SUPPLIED RECORDS:
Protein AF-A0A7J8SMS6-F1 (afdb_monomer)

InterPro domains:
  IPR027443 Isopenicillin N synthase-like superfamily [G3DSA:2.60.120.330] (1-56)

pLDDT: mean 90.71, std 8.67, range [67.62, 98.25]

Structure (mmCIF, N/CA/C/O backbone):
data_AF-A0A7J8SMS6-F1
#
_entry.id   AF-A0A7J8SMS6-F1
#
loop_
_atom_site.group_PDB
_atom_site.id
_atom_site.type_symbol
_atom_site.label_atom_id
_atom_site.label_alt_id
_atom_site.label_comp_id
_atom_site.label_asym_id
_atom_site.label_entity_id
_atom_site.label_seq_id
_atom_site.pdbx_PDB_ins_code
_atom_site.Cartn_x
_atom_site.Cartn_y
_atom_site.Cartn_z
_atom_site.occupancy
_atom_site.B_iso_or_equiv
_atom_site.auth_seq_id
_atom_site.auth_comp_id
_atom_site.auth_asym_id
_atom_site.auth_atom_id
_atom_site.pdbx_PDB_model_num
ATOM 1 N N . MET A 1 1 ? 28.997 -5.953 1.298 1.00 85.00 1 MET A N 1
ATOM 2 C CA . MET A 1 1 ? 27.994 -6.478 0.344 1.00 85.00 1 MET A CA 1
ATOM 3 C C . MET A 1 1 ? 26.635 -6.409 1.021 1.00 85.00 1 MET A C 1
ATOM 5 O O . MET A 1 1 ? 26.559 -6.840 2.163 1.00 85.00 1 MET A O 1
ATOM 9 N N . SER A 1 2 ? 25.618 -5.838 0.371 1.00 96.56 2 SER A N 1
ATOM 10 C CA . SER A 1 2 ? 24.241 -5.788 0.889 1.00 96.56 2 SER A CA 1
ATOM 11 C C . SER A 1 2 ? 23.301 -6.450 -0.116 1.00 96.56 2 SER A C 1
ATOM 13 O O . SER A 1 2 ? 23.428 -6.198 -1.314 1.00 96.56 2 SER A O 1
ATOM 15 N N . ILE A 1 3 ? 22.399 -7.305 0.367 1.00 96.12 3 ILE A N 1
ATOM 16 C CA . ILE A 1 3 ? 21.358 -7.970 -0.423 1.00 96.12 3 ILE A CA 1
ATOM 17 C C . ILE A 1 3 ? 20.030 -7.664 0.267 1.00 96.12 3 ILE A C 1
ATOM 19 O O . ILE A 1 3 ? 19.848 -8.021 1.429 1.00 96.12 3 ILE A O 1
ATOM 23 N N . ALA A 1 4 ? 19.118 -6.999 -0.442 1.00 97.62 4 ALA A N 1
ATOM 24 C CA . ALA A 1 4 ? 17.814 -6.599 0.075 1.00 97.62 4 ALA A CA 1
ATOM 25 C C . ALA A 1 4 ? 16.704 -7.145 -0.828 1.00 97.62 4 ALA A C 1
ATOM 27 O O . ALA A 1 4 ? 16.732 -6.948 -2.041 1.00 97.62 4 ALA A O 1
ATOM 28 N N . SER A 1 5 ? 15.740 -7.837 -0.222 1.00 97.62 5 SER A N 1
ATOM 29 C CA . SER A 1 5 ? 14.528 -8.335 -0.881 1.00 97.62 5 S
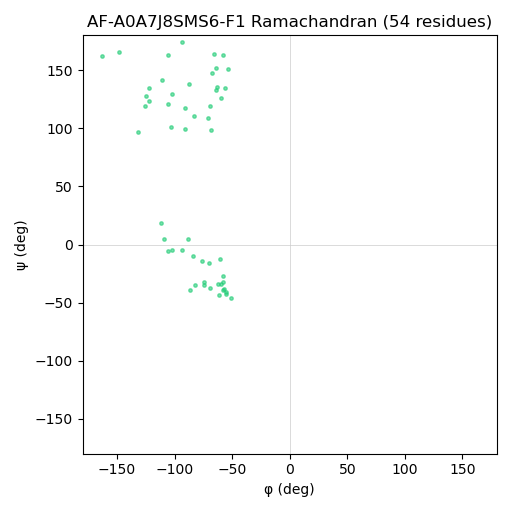ER A CA 1
ATOM 30 C C . SER A 1 5 ? 13.322 -7.562 -0.358 1.00 97.62 5 SER A C 1
ATOM 32 O O . SER A 1 5 ? 13.261 -7.266 0.834 1.00 97.62 5 SER A O 1
ATOM 34 N N . PHE A 1 6 ? 12.370 -7.249 -1.234 1.00 97.00 6 PHE A N 1
ATOM 35 C CA . PHE A 1 6 ? 11.180 -6.467 -0.900 1.00 97.00 6 PHE A CA 1
ATOM 36 C C . PHE A 1 6 ? 9.931 -7.281 -1.231 1.00 97.00 6 PHE A C 1
ATOM 38 O O . PHE A 1 6 ? 9.772 -7.727 -2.366 1.00 97.00 6 PHE A O 1
ATOM 45 N N . TYR A 1 7 ? 9.066 -7.482 -0.238 1.00 97.81 7 TYR A N 1
ATOM 46 C CA . TYR A 1 7 ? 7.763 -8.120 -0.407 1.00 97.81 7 TYR A CA 1
ATOM 47 C C . TYR A 1 7 ? 6.688 -7.033 -0.401 1.00 97.81 7 TYR A C 1
ATOM 49 O O . TYR A 1 7 ? 6.347 -6.497 0.652 1.00 97.81 7 TYR A O 1
ATOM 57 N N . ASN A 1 8 ? 6.214 -6.677 -1.591 1.00 97.50 8 ASN A N 1
ATOM 58 C CA . ASN A 1 8 ? 5.266 -5.589 -1.802 1.00 97.50 8 ASN A CA 1
ATOM 59 C C . ASN A 1 8 ? 3.860 -6.138 -2.101 1.00 97.50 8 ASN A C 1
ATOM 
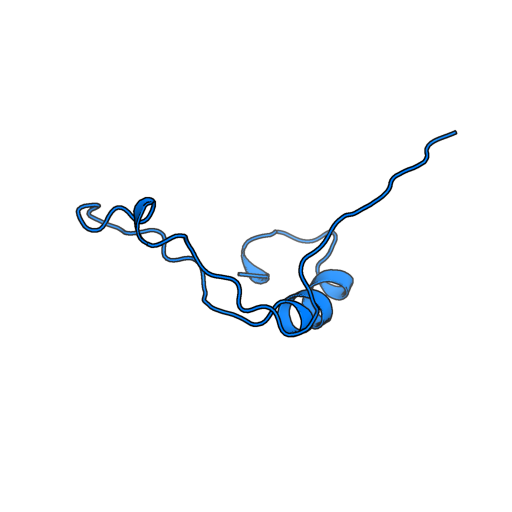61 O O . ASN A 1 8 ? 3.735 -7.310 -2.466 1.00 97.50 8 ASN A O 1
ATOM 65 N N . PRO A 1 9 ? 2.809 -5.307 -1.973 1.00 98.25 9 PRO A N 1
ATOM 66 C CA . PRO A 1 9 ? 1.476 -5.654 -2.456 1.00 98.25 9 PRO A CA 1
ATOM 67 C C . PRO A 1 9 ? 1.451 -5.961 -3.961 1.00 98.25 9 PRO A C 1
ATOM 69 O O . PRO A 1 9 ? 2.361 -5.588 -4.705 1.00 98.25 9 PRO A O 1
ATOM 72 N N . GLU A 1 10 ? 0.376 -6.611 -4.408 1.00 98.00 10 GLU A N 1
ATOM 73 C CA . GLU A 1 10 ? 0.068 -6.767 -5.833 1.00 98.00 10 GLU A CA 1
ATOM 74 C C . GLU A 1 10 ? -0.201 -5.399 -6.482 1.00 98.00 10 GLU A C 1
ATOM 76 O O . GLU A 1 10 ? -0.627 -4.463 -5.803 1.00 98.00 10 GLU A O 1
ATOM 81 N N . SER A 1 11 ? 0.055 -5.256 -7.785 1.00 97.25 11 SER A N 1
ATOM 82 C CA . SER A 1 11 ? -0.107 -3.977 -8.491 1.00 97.25 11 SER A CA 1
ATOM 83 C C . SER A 1 11 ? -1.516 -3.397 -8.346 1.00 97.25 11 SER A C 1
ATOM 85 O O . SER A 1 11 ? -1.674 -
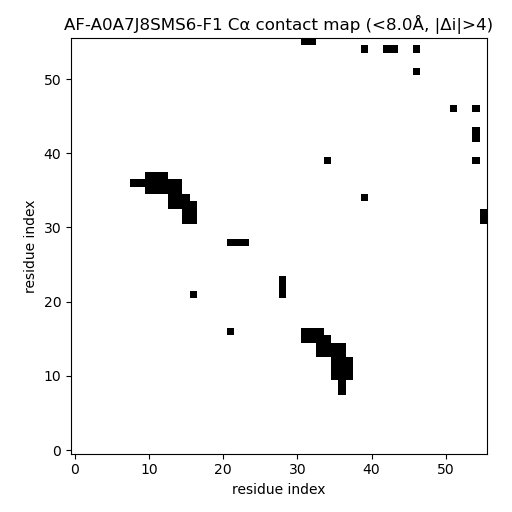2.204 -8.080 1.00 97.25 11 SER A O 1
ATOM 87 N N . ASP A 1 12 ? -2.540 -4.238 -8.460 1.00 97.50 12 ASP A N 1
ATOM 88 C CA . ASP A 1 12 ? -3.942 -3.835 -8.368 1.00 97.50 12 ASP A CA 1
ATOM 89 C C . ASP A 1 12 ? -4.499 -3.841 -6.932 1.00 97.50 12 ASP A C 1
ATOM 91 O O . ASP A 1 12 ? -5.679 -3.549 -6.717 1.00 97.50 12 ASP A O 1
ATOM 95 N N . ALA A 1 13 ? -3.655 -4.103 -5.927 1.00 98.25 13 ALA A N 1
ATOM 96 C CA . ALA A 1 13 ? -4.064 -4.091 -4.531 1.00 98.25 13 ALA A CA 1
ATOM 97 C C . ALA A 1 13 ? -4.
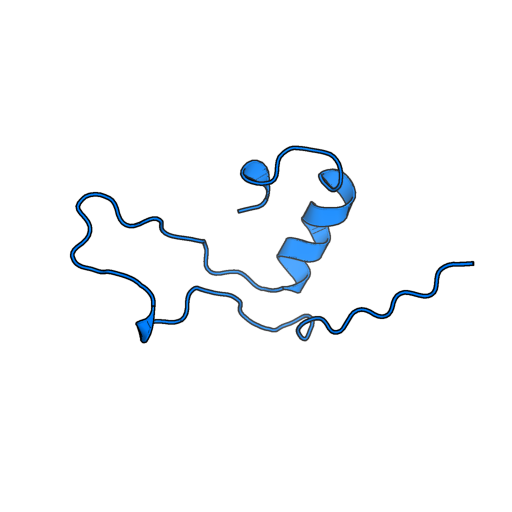510 -2.689 -4.090 1.00 98.25 13 ALA A C 1
ATOM 99 O O . ALA A 1 13 ? -3.815 -1.691 -4.296 1.00 98.25 13 ALA A O 1
ATOM 100 N N . VAL A 1 14 ? -5.657 -2.624 -3.411 1.00 97.69 14 VAL A N 1
ATOM 101 C CA . VAL A 1 14 ? -6.200 -1.382 -2.850 1.00 97.69 14 VAL A CA 1
ATOM 102 C C . VAL A 1 14 ? -5.696 -1.196 -1.421 1.00 97.69 14 VAL A C 1
ATOM 104 O O . VAL A 1 14 ? -6.009 -1.989 -0.533 1.00 97.69 14 VAL A O 1
ATOM 107 N N . ILE A 1 15 ? -4.945 -0.124 -1.194 1.00 97.19 15 ILE A N 1
ATOM 108 C CA . ILE A 1 15 ? -4.300 0.216 0.075 1.00 97.19 15 ILE A CA 1
ATOM 109 C C . ILE A 1 15 ? -5.109 1.302 0.780 1.00 97.19 15 ILE A C 1
ATOM 111 O O . ILE A 1 15 ? -5.471 2.307 0.169 1.00 97.19 15 ILE A O 1
ATOM 115 N N . TYR A 1 16 ? -5.424 1.081 2.056 1.00 94.31 16 TYR A N 1
ATOM 116 C CA . TYR A 1 16 ? -6.108 2.034 2.931 1.00 94.31 16 TYR A CA 1
ATOM 117 C C . TYR A 1 16 ? -5.930 1.627 4.405 1.00 94.31 16 TYR A C 1
ATOM 119 O O . TYR A 1 16 ? -5.596 0.468 4.681 1.00 94.31 16 TYR A O 1
ATOM 127 N N . PRO A 1 17 ? -6.163 2.538 5.367 1.00 92.94 17 PRO A N 1
ATOM 128 C CA . PRO A 1 17 ? -6.114 2.213 6.789 1.00 92.94 17 PRO A CA 1
ATOM 129 C C . PRO A 1 17 ? -7.062 1.079 7.169 1.00 92.94 17 PRO A C 1
ATOM 131 O O . PRO A 1 17 ? -8.237 1.076 6.796 1.00 92.94 17 PRO A O 1
ATOM 134 N N . ALA A 1 18 ? -6.572 0.135 7.971 1.00 91.56 18 ALA A N 1
ATOM 135 C CA . ALA A 1 18 ? -7.416 -0.914 8.521 1.00 91.56 18 ALA A CA 1
ATOM 136 C C . ALA A 1 18 ? -8.538 -0.282 9.373 1.00 91.56 18 ALA A C 1
ATOM 138 O O . ALA A 1 18 ? -8.228 0.458 10.308 1.00 91.56 18 ALA A O 1
ATOM 139 N N . PRO A 1 19 ? -9.829 -0.581 9.118 1.00 88.56 19 PRO A N 1
ATOM 140 C CA . PRO A 1 19 ? -10.940 0.102 9.788 1.00 88.56 19 PRO A CA 1
ATOM 141 C C . PRO A 1 19 ? -10.935 -0.005 11.316 1.00 88.56 19 PRO A C 1
ATOM 143 O O . PRO A 1 19 ? -11.468 0.868 11.989 1.00 88.56 19 PRO A O 1
ATOM 146 N N . THR A 1 20 ? -10.344 -1.071 11.860 1.00 90.12 20 THR A N 1
ATOM 147 C CA . THR A 1 20 ? -10.207 -1.306 13.306 1.00 90.12 20 THR A CA 1
ATOM 148 C C . THR A 1 20 ? -9.122 -0.455 13.963 1.00 90.12 20 THR A C 1
ATOM 150 O O . THR A 1 20 ? -9.063 -0.409 15.185 1.00 90.12 20 THR A O 1
ATOM 153 N N . LEU A 1 21 ? -8.241 0.164 13.171 1.00 86.75 21 LEU A N 1
ATOM 154 C CA . LEU A 1 21 ? -7.130 1.001 13.634 1.00 86.75 21 LEU A CA 1
ATOM 155 C C . LEU A 1 21 ? -7.384 2.497 13.403 1.00 86.75 21 LEU A C 1
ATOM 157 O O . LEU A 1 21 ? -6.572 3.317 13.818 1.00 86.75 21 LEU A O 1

BRIEF: Please copy the lines in the records above between the one holding "ATOM 2 C CA" and the one holding "ATOM 10 C CA", inclusive, exactly and with no other line.

FINISHED EXERCISE:
ATOM 2 C CA . MET A 1 1 ? 27.994 -6.478 0.344 1.00 85.00 1 MET A CA 1
ATOM 3 C C . MET A 1 1 ? 26.635 -6.409 1.021 1.00 85.00 1 MET A C 1
ATOM 5 O O . MET A 1 1 ? 26.559 -6.840 2.163 1.00 85.00 1 MET A O 1
ATOM 9 N N . SER A 1 2 ? 25.618 -5.838 0.371 1.00 96.56 2 SER A N 1
ATOM 10 C CA . SER A 1 2 ? 24.241 -5.788 0.889 1.00 96.56 2 SER A CA 1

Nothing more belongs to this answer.